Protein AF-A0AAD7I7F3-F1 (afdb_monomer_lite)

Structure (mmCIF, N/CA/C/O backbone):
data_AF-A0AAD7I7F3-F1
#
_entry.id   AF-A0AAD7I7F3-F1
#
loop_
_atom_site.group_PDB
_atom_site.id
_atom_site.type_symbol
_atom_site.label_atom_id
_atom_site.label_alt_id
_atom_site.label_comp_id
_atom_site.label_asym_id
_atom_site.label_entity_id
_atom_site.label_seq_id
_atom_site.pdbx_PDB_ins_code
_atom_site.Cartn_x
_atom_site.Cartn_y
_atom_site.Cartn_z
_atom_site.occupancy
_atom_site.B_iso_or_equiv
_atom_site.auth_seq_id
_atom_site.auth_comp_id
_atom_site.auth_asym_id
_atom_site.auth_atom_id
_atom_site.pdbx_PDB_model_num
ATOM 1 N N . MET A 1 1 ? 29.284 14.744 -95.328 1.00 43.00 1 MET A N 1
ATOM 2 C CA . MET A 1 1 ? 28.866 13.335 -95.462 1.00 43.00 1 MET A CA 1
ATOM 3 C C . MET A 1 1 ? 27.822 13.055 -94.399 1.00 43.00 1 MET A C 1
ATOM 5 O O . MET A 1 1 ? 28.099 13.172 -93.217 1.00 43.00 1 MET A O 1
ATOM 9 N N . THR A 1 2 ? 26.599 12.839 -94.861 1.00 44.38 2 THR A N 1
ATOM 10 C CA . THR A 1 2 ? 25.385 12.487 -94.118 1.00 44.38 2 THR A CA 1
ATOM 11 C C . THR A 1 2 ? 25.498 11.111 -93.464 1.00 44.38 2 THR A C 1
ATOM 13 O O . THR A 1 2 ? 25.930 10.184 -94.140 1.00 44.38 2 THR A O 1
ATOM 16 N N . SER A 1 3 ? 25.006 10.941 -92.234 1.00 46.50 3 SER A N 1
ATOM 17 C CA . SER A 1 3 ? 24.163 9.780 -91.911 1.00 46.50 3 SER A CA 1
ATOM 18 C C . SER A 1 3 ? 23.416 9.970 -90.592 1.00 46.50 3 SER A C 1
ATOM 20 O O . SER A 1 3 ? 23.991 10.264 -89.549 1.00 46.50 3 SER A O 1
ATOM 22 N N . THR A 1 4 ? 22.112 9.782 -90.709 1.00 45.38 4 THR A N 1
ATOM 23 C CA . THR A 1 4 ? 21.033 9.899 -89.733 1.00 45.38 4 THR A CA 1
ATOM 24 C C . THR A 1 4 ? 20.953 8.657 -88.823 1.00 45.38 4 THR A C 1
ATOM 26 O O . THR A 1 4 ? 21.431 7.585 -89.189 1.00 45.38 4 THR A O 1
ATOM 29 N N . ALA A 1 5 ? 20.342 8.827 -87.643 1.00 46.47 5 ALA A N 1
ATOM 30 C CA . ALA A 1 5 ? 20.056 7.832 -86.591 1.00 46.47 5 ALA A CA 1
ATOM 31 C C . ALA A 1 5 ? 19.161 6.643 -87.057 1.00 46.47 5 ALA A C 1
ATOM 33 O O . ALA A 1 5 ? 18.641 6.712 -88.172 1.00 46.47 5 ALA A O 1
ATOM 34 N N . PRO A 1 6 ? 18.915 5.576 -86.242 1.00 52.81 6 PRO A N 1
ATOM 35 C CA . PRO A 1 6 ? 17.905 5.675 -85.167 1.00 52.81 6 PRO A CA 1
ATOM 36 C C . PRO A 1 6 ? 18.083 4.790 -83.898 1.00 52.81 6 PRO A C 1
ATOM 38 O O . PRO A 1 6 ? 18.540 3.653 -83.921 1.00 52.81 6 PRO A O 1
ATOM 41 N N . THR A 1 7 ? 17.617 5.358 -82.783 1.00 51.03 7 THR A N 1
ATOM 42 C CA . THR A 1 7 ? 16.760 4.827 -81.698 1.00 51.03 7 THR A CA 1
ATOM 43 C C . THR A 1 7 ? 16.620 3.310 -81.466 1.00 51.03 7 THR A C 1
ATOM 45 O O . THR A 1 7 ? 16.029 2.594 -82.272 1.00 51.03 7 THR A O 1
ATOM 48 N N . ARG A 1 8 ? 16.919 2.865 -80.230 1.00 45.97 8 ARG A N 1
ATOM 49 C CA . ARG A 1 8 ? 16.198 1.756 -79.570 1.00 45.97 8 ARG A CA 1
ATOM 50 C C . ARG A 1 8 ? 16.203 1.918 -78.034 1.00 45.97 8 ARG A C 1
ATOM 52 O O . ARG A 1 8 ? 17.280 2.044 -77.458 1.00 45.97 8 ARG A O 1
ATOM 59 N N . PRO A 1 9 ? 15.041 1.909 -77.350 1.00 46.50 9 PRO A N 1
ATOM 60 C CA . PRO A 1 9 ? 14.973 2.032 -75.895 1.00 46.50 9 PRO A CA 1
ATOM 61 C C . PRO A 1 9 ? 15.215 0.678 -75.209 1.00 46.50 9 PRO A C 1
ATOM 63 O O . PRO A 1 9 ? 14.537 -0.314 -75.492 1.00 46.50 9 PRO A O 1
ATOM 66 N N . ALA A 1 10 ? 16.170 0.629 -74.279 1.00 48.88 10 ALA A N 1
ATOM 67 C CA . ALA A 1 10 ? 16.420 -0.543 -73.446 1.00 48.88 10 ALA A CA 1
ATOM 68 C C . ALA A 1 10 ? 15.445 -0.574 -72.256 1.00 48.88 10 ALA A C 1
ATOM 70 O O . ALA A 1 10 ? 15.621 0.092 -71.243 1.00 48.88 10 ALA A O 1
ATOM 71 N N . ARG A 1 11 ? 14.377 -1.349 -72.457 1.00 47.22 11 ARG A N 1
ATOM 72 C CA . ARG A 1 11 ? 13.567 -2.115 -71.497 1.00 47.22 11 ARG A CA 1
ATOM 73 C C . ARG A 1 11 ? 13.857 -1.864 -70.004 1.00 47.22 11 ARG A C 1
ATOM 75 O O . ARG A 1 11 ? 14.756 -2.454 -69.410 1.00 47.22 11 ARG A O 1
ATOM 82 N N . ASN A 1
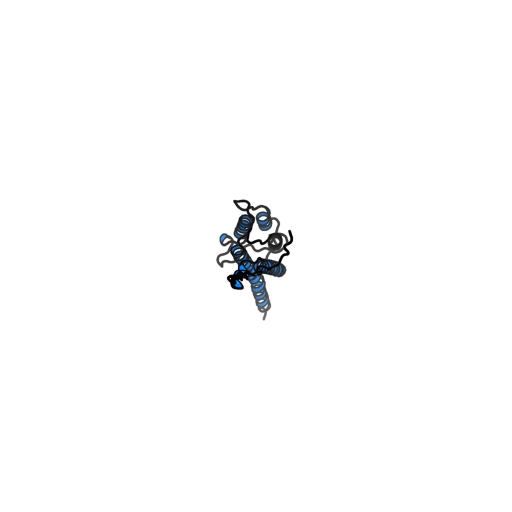 12 ? 12.978 -1.075 -69.396 1.00 43.31 12 ASN A N 1
ATOM 83 C CA . ASN A 1 12 ? 12.836 -0.913 -67.955 1.00 43.31 12 ASN A CA 1
ATOM 84 C C . ASN A 1 12 ? 12.382 -2.256 -67.342 1.00 43.31 12 ASN A C 1
ATOM 86 O O . ASN A 1 12 ? 11.223 -2.650 -67.483 1.00 43.31 12 ASN A O 1
ATOM 90 N N . ARG A 1 13 ? 13.298 -3.014 -66.729 1.00 44.31 13 ARG A N 1
ATOM 91 C CA . ARG A 1 13 ? 12.963 -4.240 -65.991 1.00 44.31 13 ARG A CA 1
ATOM 92 C C . ARG A 1 13 ? 12.738 -3.842 -64.536 1.00 44.31 13 ARG A C 1
ATOM 94 O O . ARG A 1 13 ? 13.685 -3.781 -63.762 1.00 44.31 13 ARG A O 1
ATOM 101 N N . GLN A 1 14 ? 11.484 -3.559 -64.181 1.00 43.88 14 GLN A N 1
ATOM 102 C CA . GLN A 1 14 ? 11.062 -3.518 -62.783 1.00 43.88 14 GLN A CA 1
ATOM 103 C C . GLN A 1 14 ? 11.357 -4.886 -62.160 1.00 43.88 14 GLN A C 1
ATOM 105 O O . GLN A 1 14 ? 10.648 -5.865 -62.393 1.00 43.88 14 GLN A O 1
ATOM 110 N N . VAL A 1 15 ? 12.440 -4.965 -61.392 1.00 42.72 15 VAL A N 1
ATOM 111 C CA . VAL A 1 15 ? 12.655 -6.056 -60.450 1.00 42.72 15 VAL A CA 1
ATOM 112 C C . VAL A 1 15 ? 11.755 -5.744 -59.265 1.00 42.72 15 VAL A C 1
ATOM 114 O O . VAL A 1 15 ? 12.096 -4.964 -58.384 1.00 42.72 15 VAL A O 1
ATOM 117 N N . SER A 1 16 ? 10.551 -6.309 -59.303 1.00 45.81 16 SER A N 1
ATOM 118 C CA . SER A 1 16 ? 9.638 -6.351 -58.170 1.00 45.81 16 SER A CA 1
ATOM 119 C C . SER A 1 16 ? 10.238 -7.284 -57.116 1.00 45.81 16 SER A C 1
ATOM 121 O O . SER A 1 16 ? 9.865 -8.453 -57.027 1.00 45.81 16 SER A O 1
ATOM 123 N N . SER A 1 17 ? 11.203 -6.795 -56.336 1.00 47.88 17 SER A N 1
ATOM 124 C CA . SER A 1 17 ? 11.611 -7.459 -55.104 1.00 47.88 17 SER A CA 1
ATOM 125 C C . SER A 1 17 ? 10.469 -7.299 -54.107 1.00 47.88 17 SER A C 1
ATOM 127 O O . SER A 1 17 ? 10.345 -6.276 -53.435 1.00 47.88 17 SER A O 1
ATOM 129 N N . ARG A 1 18 ? 9.596 -8.309 -54.061 1.00 41.44 18 ARG A N 1
ATOM 130 C CA . ARG A 1 18 ? 8.737 -8.573 -52.909 1.00 41.44 18 ARG A CA 1
ATOM 131 C C . ARG A 1 18 ? 9.665 -8.774 -51.713 1.00 41.44 18 ARG A C 1
ATOM 133 O O . ARG A 1 18 ? 10.192 -9.864 -51.522 1.00 41.44 18 ARG A O 1
ATOM 140 N N . VAL A 1 19 ? 9.910 -7.704 -50.963 1.00 45.62 19 VAL A N 1
ATOM 141 C CA . VAL A 1 19 ? 10.363 -7.817 -49.581 1.00 45.62 19 VAL A CA 1
ATOM 142 C C . VAL A 1 19 ? 9.195 -8.475 -48.865 1.00 45.62 19 VAL A C 1
ATOM 144 O O . VAL A 1 19 ? 8.118 -7.892 -48.754 1.00 45.62 19 VAL A O 1
ATOM 147 N N . ALA A 1 20 ? 9.370 -9.749 -48.525 1.00 43.59 20 ALA A N 1
ATOM 148 C CA . ALA A 1 20 ? 8.504 -10.412 -47.579 1.00 43.59 20 ALA A CA 1
ATOM 149 C C . ALA A 1 20 ? 8.570 -9.580 -46.297 1.00 43.59 20 ALA A C 1
ATOM 151 O O . ALA A 1 20 ? 9.627 -9.475 -45.675 1.00 43.59 20 ALA A O 1
ATOM 152 N N . ASN A 1 21 ? 7.461 -8.927 -45.959 1.00 43.25 21 ASN A N 1
ATOM 153 C CA . ASN A 1 21 ? 7.210 -8.542 -44.585 1.00 43.25 21 ASN A CA 1
ATOM 154 C C . ASN A 1 21 ? 7.104 -9.857 -43.818 1.00 43.25 21 ASN A C 1
ATOM 156 O O . ASN A 1 21 ? 6.034 -10.462 -43.752 1.00 43.25 21 ASN A O 1
ATOM 160 N N . ASP A 1 22 ? 8.231 -10.320 -43.287 1.00 41.06 22 ASP A N 1
ATOM 161 C CA . ASP A 1 22 ? 8.227 -11.206 -42.137 1.00 41.06 22 ASP A CA 1
ATOM 162 C C . ASP A 1 22 ? 7.733 -10.367 -40.955 1.00 41.06 22 ASP A C 1
ATOM 164 O O . ASP A 1 22 ? 8.494 -9.943 -40.084 1.00 41.06 22 ASP A O 1
ATOM 168 N N . ASP A 1 23 ? 6.420 -10.131 -40.934 1.00 45.72 23 ASP A N 1
ATOM 169 C CA . ASP A 1 23 ? 5.657 -9.769 -39.746 1.00 45.72 23 ASP A CA 1
ATOM 170 C C . ASP A 1 23 ? 5.644 -10.988 -38.815 1.00 45.72 23 ASP A C 1
ATOM 172 O O . ASP A 1 23 ? 4.600 -11.524 -38.443 1.00 45.72 23 ASP A O 1
ATOM 176 N N . ASN A 1 24 ? 6.828 -11.441 -38.398 1.00 47.00 24 ASN A N 1
ATOM 177 C CA . ASN A 1 24 ? 6.985 -12.352 -37.279 1.00 47.00 24 ASN A CA 1
ATOM 178 C C . ASN A 1 24 ? 6.827 -11.547 -35.983 1.00 47.00 24 ASN A C 1
ATOM 180 O O . ASN A 1 24 ? 7.698 -11.518 -35.113 1.00 47.00 24 ASN A O 1
ATOM 184 N N . SER A 1 25 ? 5.695 -10.847 -35.868 1.00 48.56 25 SER A N 1
ATOM 185 C CA . SER A 1 25 ? 5.183 -10.428 -34.577 1.00 48.56 25 SER A CA 1
ATOM 186 C C . SER A 1 25 ? 4.712 -11.707 -33.901 1.00 48.56 25 SER A C 1
ATOM 188 O O . SER A 1 25 ? 3.606 -12.198 -34.112 1.00 48.56 25 SER A O 1
ATOM 190 N N . VAL A 1 26 ? 5.620 -12.319 -33.142 1.00 51.75 26 VAL A N 1
ATOM 191 C CA . VAL A 1 26 ? 5.273 -13.379 -32.205 1.00 51.75 26 VAL A CA 1
ATOM 192 C C . VAL A 1 26 ? 4.274 -12.739 -31.252 1.00 51.75 26 VAL A C 1
ATOM 194 O O . VAL A 1 26 ? 4.651 -11.980 -30.360 1.00 51.75 26 VAL A O 1
ATOM 197 N N . GLY A 1 27 ? 2.987 -12.934 -31.536 1.00 49.34 27 GLY A N 1
ATOM 198 C CA . GLY A 1 27 ? 1.892 -12.378 -30.767 1.00 49.34 27 GLY A CA 1
ATOM 199 C C . GLY A 1 27 ? 1.980 -12.939 -29.361 1.00 49.34 27 GLY A C 1
ATOM 200 O O . GLY A 1 27 ? 1.471 -14.022 -29.085 1.00 49.34 27 GLY A O 1
ATOM 201 N N . LEU A 1 28 ? 2.671 -12.219 -28.478 1.00 56.03 28 LEU A N 1
ATOM 202 C CA . LEU A 1 28 ? 2.642 -12.483 -27.051 1.00 56.03 28 LEU A CA 1
ATOM 203 C C . LEU A 1 28 ? 1.165 -12.520 -26.654 1.00 56.03 28 LEU A C 1
ATOM 205 O O . LEU A 1 28 ? 0.414 -11.600 -26.987 1.00 56.03 28 LEU A O 1
ATOM 209 N N . SER A 1 29 ? 0.755 -13.606 -25.996 1.00 70.62 29 SER A N 1
ATOM 210 C CA . SER A 1 29 ? -0.600 -13.786 -25.464 1.00 70.62 29 SER A CA 1
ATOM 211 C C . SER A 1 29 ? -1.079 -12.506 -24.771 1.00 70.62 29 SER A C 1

- [What this task involves]
When you reach the line in the material above that holds "ATOM 177 C CA", begin reproducing lines exactly, and stop after the line that holds "ATOM 180 O O".

- [Answer]
ATOM 177 C CA . ASN A 1 24 ? 6.985 -12.352 -37.279 1.00 47.00 24 ASN A CA 1
ATOM 178 C C . ASN A 1 24 ? 6.827 -11.547 -35.983 1.00 47.00 24 ASN A C 1
ATOM 180 O O . ASN A 1 24 ? 7.698 -11.518 -35.113 1.00 47.00 24 ASN A O 1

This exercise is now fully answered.